In fact I am pretty thrilled with August. My invested portfolio is down 4.4%, yes, but in fact this is great news for two reasons.
First of all, the overall market (weighted by my target allocation) is down over 6% (equities in Australia, USA, and ROW down between 8 and 11%!), so I am outperforming. I wish I could give give fantastic reasons why I am sure to outperform, and I can’t, but in general terms I outperform more frequently than I underperform and I’m happy that this happened in such a volatile month.
It was certainly yet another great month to be in bonds. UK bonds fell by about 1.5%, USA bonds by 0.1% and ROW by about 0.6%; in the scheme of things these were good things to have.
In addition, my active positions generally fared better than the passive market – largely because I tend to be underweight on commodity stocks, Asia, and such like.
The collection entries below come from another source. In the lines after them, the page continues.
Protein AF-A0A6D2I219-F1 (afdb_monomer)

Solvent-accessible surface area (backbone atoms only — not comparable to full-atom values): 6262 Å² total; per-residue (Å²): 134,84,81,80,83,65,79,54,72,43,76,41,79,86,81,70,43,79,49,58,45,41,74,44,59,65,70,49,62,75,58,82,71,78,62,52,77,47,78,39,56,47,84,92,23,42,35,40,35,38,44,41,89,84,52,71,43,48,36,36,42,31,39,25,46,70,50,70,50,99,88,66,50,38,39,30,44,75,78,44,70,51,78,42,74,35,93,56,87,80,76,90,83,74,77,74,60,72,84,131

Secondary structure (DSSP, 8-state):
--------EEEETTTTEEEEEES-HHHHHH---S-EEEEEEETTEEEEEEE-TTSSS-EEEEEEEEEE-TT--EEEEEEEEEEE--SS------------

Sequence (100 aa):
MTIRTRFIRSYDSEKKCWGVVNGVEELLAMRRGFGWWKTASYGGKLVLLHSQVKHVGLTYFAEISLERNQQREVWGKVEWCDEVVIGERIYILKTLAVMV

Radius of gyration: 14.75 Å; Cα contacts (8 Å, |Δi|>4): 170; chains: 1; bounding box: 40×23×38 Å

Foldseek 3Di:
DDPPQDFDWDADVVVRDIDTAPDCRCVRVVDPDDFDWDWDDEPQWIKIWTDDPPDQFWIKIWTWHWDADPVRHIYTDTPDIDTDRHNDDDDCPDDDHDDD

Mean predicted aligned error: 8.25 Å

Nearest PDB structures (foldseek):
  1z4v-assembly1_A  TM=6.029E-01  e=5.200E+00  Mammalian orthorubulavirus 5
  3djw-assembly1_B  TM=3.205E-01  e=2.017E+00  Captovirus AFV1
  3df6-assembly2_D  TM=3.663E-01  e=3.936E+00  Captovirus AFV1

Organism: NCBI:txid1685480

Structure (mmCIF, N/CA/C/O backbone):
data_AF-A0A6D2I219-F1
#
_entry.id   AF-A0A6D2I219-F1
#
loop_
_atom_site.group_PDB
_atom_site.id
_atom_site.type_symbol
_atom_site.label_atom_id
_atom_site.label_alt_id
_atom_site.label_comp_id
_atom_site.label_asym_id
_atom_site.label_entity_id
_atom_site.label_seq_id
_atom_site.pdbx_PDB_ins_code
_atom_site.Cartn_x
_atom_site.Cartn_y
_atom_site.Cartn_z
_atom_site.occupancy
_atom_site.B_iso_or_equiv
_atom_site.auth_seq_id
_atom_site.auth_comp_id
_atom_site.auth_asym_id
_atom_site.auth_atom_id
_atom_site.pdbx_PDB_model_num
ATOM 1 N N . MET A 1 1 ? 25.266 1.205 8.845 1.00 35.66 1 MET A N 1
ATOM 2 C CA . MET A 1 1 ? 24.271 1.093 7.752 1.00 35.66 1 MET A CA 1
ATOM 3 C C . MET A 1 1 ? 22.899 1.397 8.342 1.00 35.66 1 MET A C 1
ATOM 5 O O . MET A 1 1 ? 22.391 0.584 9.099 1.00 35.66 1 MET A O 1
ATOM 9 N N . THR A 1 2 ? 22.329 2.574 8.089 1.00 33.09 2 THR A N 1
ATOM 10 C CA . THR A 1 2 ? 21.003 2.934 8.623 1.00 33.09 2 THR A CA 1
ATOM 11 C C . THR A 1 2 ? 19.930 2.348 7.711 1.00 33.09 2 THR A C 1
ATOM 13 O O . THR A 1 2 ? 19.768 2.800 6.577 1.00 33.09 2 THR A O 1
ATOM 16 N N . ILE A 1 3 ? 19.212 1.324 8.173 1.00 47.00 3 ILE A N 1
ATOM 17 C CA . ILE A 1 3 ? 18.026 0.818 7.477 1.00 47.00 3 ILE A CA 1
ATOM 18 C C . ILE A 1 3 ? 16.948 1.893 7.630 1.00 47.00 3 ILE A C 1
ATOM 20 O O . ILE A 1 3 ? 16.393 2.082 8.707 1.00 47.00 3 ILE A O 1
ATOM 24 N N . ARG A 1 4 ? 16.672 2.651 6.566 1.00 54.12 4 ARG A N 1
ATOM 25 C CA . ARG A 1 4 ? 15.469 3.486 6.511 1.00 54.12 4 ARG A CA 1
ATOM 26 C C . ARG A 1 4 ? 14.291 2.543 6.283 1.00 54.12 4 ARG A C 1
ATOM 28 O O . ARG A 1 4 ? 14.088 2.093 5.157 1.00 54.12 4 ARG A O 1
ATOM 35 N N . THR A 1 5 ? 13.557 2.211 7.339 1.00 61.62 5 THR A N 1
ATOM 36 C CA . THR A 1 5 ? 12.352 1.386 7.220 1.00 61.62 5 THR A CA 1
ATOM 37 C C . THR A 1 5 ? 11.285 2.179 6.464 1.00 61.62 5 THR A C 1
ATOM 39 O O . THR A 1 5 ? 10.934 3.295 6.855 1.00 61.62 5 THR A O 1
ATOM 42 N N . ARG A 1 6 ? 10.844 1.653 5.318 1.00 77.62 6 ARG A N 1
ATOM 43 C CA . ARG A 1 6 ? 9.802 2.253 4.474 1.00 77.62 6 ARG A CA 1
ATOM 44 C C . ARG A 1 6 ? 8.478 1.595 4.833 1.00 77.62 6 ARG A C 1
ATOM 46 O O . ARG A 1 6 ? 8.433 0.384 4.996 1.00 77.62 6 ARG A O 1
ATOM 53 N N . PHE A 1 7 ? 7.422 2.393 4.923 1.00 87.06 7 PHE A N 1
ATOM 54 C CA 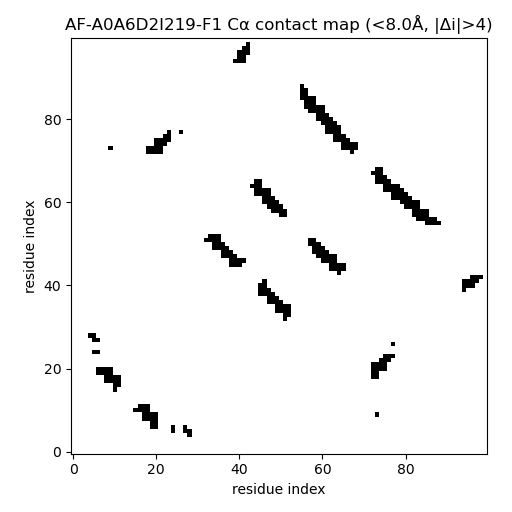. PHE A 1 7 ? 6.078 1.921 5.237 1.00 87.06 7 PHE A CA 1
ATOM 55 C C . PHE A 1 7 ? 5.069 2.634 4.344 1.00 87.06 7 PHE A C 1
ATOM 57 O O . PHE A 1 7 ? 5.227 3.829 4.072 1.00 87.06 7 PHE A O 1
ATOM 64 N N . ILE A 1 8 ? 4.016 1.925 3.942 1.00 89.94 8 ILE A N 1
ATOM 65 C CA . ILE A 1 8 ? 2.805 2.555 3.415 1.00 89.94 8 ILE A CA 1
ATOM 66 C C . ILE A 1 8 ? 1.925 2.896 4.616 1.00 89.94 8 ILE A C 1
ATOM 68 O O . ILE A 1 8 ? 1.686 2.053 5.479 1.00 89.94 8 ILE A O 1
ATOM 72 N N . ARG A 1 9 ? 1.474 4.149 4.695 1.00 91.44 9 ARG A N 1
ATOM 73 C CA . ARG A 1 9 ? 0.587 4.612 5.765 1.00 91.44 9 ARG A CA 1
ATOM 74 C C . ARG A 1 9 ? -0.837 4.738 5.256 1.00 91.44 9 ARG A C 1
ATOM 76 O O . ARG A 1 9 ? -1.058 5.283 4.177 1.00 91.44 9 ARG A O 1
ATOM 83 N N . SER A 1 10 ? -1.786 4.297 6.067 1.00 92.31 10 SER A N 1
ATOM 84 C CA . SER A 1 10 ? -3.217 4.490 5.847 1.00 92.31 10 SER A CA 1
ATOM 85 C C . SER A 1 10 ? -3.767 5.434 6.909 1.00 92.31 10 SER A C 1
ATOM 87 O O . SER A 1 10 ? -3.362 5.374 8.069 1.00 92.31 10 SER A O 1
ATOM 89 N N . TYR A 1 11 ? -4.690 6.311 6.530 1.00 91.12 11 TYR A N 1
ATOM 90 C CA . TYR A 1 11 ? -5.382 7.169 7.486 1.00 91.12 11 TYR A CA 1
ATOM 91 C C . TYR A 1 11 ? -6.735 6.554 7.847 1.00 91.12 11 TYR A C 1
ATOM 93 O O . TYR A 1 11 ? -7.557 6.311 6.966 1.00 91.12 11 TYR A O 1
ATOM 101 N N . ASP A 1 12 ? -6.964 6.299 9.134 1.00 91.62 12 ASP A N 1
ATOM 102 C CA . ASP A 1 12 ? -8.273 5.914 9.658 1.00 91.62 12 ASP A CA 1
ATOM 103 C C . ASP A 1 12 ? -9.053 7.195 9.967 1.00 91.62 12 ASP A C 1
ATOM 105 O O . ASP A 1 12 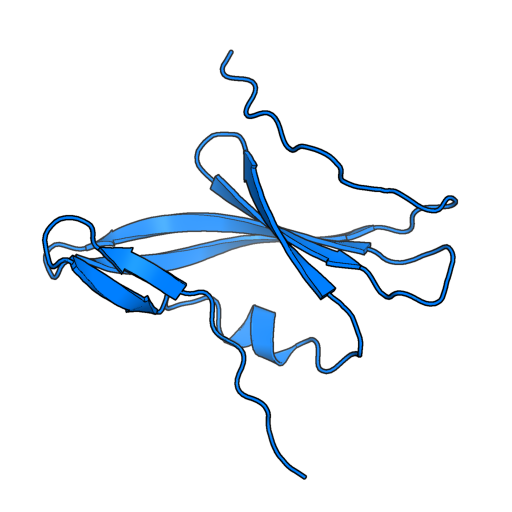? -8.791 7.868 10.966 1.00 91.62 12 ASP A O 1
ATOM 109 N N . SER A 1 13 ? -10.004 7.552 9.102 1.00 90.00 13 SER A N 1
ATOM 110 C CA . SER A 1 13 ? -10.800 8.776 9.245 1.00 90.00 13 SER A CA 1
ATOM 111 C C . SER A 1 13 ? -11.695 8.780 10.481 1.00 90.00 13 SER A C 1
ATOM 113 O O . SER A 1 13 ? -11.998 9.845 11.014 1.00 90.00 13 SER A O 1
ATOM 115 N N . GLU A 1 14 ? -12.110 7.607 10.953 1.00 89.81 14 GLU A N 1
ATOM 116 C CA . GLU A 1 14 ? -12.987 7.486 12.115 1.00 89.81 14 GLU A CA 1
ATOM 117 C C . GLU A 1 14 ? -12.200 7.621 13.417 1.00 89.81 14 GLU A C 1
ATOM 119 O O . GLU A 1 14 ? -12.600 8.367 14.309 1.00 89.81 14 GLU A O 1
ATOM 124 N N . LYS A 1 15 ? -11.045 6.950 13.512 1.00 90.81 15 LYS A N 1
ATOM 125 C CA . LYS A 1 15 ? -10.130 7.104 14.658 1.00 90.81 15 LYS A CA 1
ATOM 126 C C . LYS A 1 15 ? -9.283 8.378 14.579 1.00 90.81 15 LYS A C 1
ATOM 128 O O . LYS A 1 15 ? -8.606 8.722 15.545 1.00 90.81 15 LYS A O 1
ATOM 133 N N . LYS A 1 16 ? -9.314 9.067 13.436 1.00 93.00 16 LYS A N 1
ATOM 134 C CA . LYS A 1 16 ? -8.510 10.252 13.110 1.00 93.00 16 LYS A CA 1
ATOM 135 C C . LYS A 1 16 ? -7.010 10.030 13.321 1.00 93.00 16 LYS A C 1
ATOM 137 O O . LYS A 1 16 ? -6.298 10.941 13.744 1.00 93.00 16 LYS A O 1
ATOM 142 N N . CYS A 1 17 ? -6.518 8.830 13.024 1.00 92.62 17 CYS A N 1
ATOM 143 C CA . CYS A 1 17 ? -5.130 8.446 13.261 1.00 92.62 17 CYS A CA 1
ATOM 144 C C . CYS A 1 17 ? -4.490 7.791 12.033 1.00 92.62 17 CYS A C 1
ATOM 146 O O . CYS A 1 17 ? -5.163 7.296 11.130 1.00 92.62 17 CYS A O 1
ATOM 148 N N . TRP A 1 18 ? -3.159 7.812 11.999 1.00 93.69 18 TRP A N 1
ATOM 149 C CA . TRP A 1 18 ? -2.378 7.122 10.979 1.00 93.69 18 TRP A CA 1
ATOM 150 C C . TRP A 1 18 ? -2.039 5.709 11.449 1.00 93.69 18 TRP A C 1
ATOM 152 O O . TRP A 1 18 ? -1.558 5.526 12.565 1.00 93.69 18 TRP A O 1
ATOM 162 N N . GLY A 1 19 ? -2.253 4.736 10.572 1.00 92.94 19 GLY A N 1
ATOM 163 C CA . GLY A 1 19 ? -1.799 3.358 10.707 1.00 92.94 19 GLY A CA 1
ATOM 164 C C . GLY A 1 19 ? -0.782 2.992 9.627 1.00 92.94 19 GLY A C 1
ATOM 165 O O . GLY A 1 19 ? -0.415 3.812 8.777 1.00 92.94 19 GLY A O 1
ATOM 166 N N . VAL A 1 20 ? -0.328 1.744 9.668 1.00 94.06 20 VAL A N 1
ATOM 167 C CA . VAL A 1 20 ? 0.548 1.139 8.660 1.00 94.06 20 VAL A CA 1
ATOM 168 C C . VAL A 1 20 ? -0.250 0.087 7.897 1.00 94.06 20 VAL A C 1
ATOM 170 O O . VAL A 1 20 ? -1.102 -0.580 8.478 1.00 94.06 20 VAL A O 1
ATOM 173 N N . VAL A 1 21 ? 0.015 -0.029 6.597 1.00 94.44 21 VAL A N 1
ATOM 174 C CA . VAL A 1 21 ? -0.474 -1.140 5.779 1.00 94.44 21 VAL A CA 1
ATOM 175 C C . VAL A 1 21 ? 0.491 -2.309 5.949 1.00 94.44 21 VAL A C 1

The second reason I’m pretty chuffed with my 4.4% dip in August? Well, the wider market may be down by more than 6%, but almost every company in it is worth, in my view, the same as it was worth a month ago. Which means that Mr Market is offering me a 6% special offer. Happy days. If only I had more money in my wallet. I accept that some particularly Chinese-focused businesses (e.g. HSBC, Prudential, Aberdeen Asset Management) now look less valuable than they did a few weeks ago. Maybe too the German automobile companies. But 3M? P&G? Bank of Nova Scotia? Come off it. A bunch of blue chip S&P 500 companies, even some Dividend Champions, are yielding 3.5% or better right now. So I’m trying to fill my boots, and as I hope to have a few more decades left in this game, long may these conditions continue.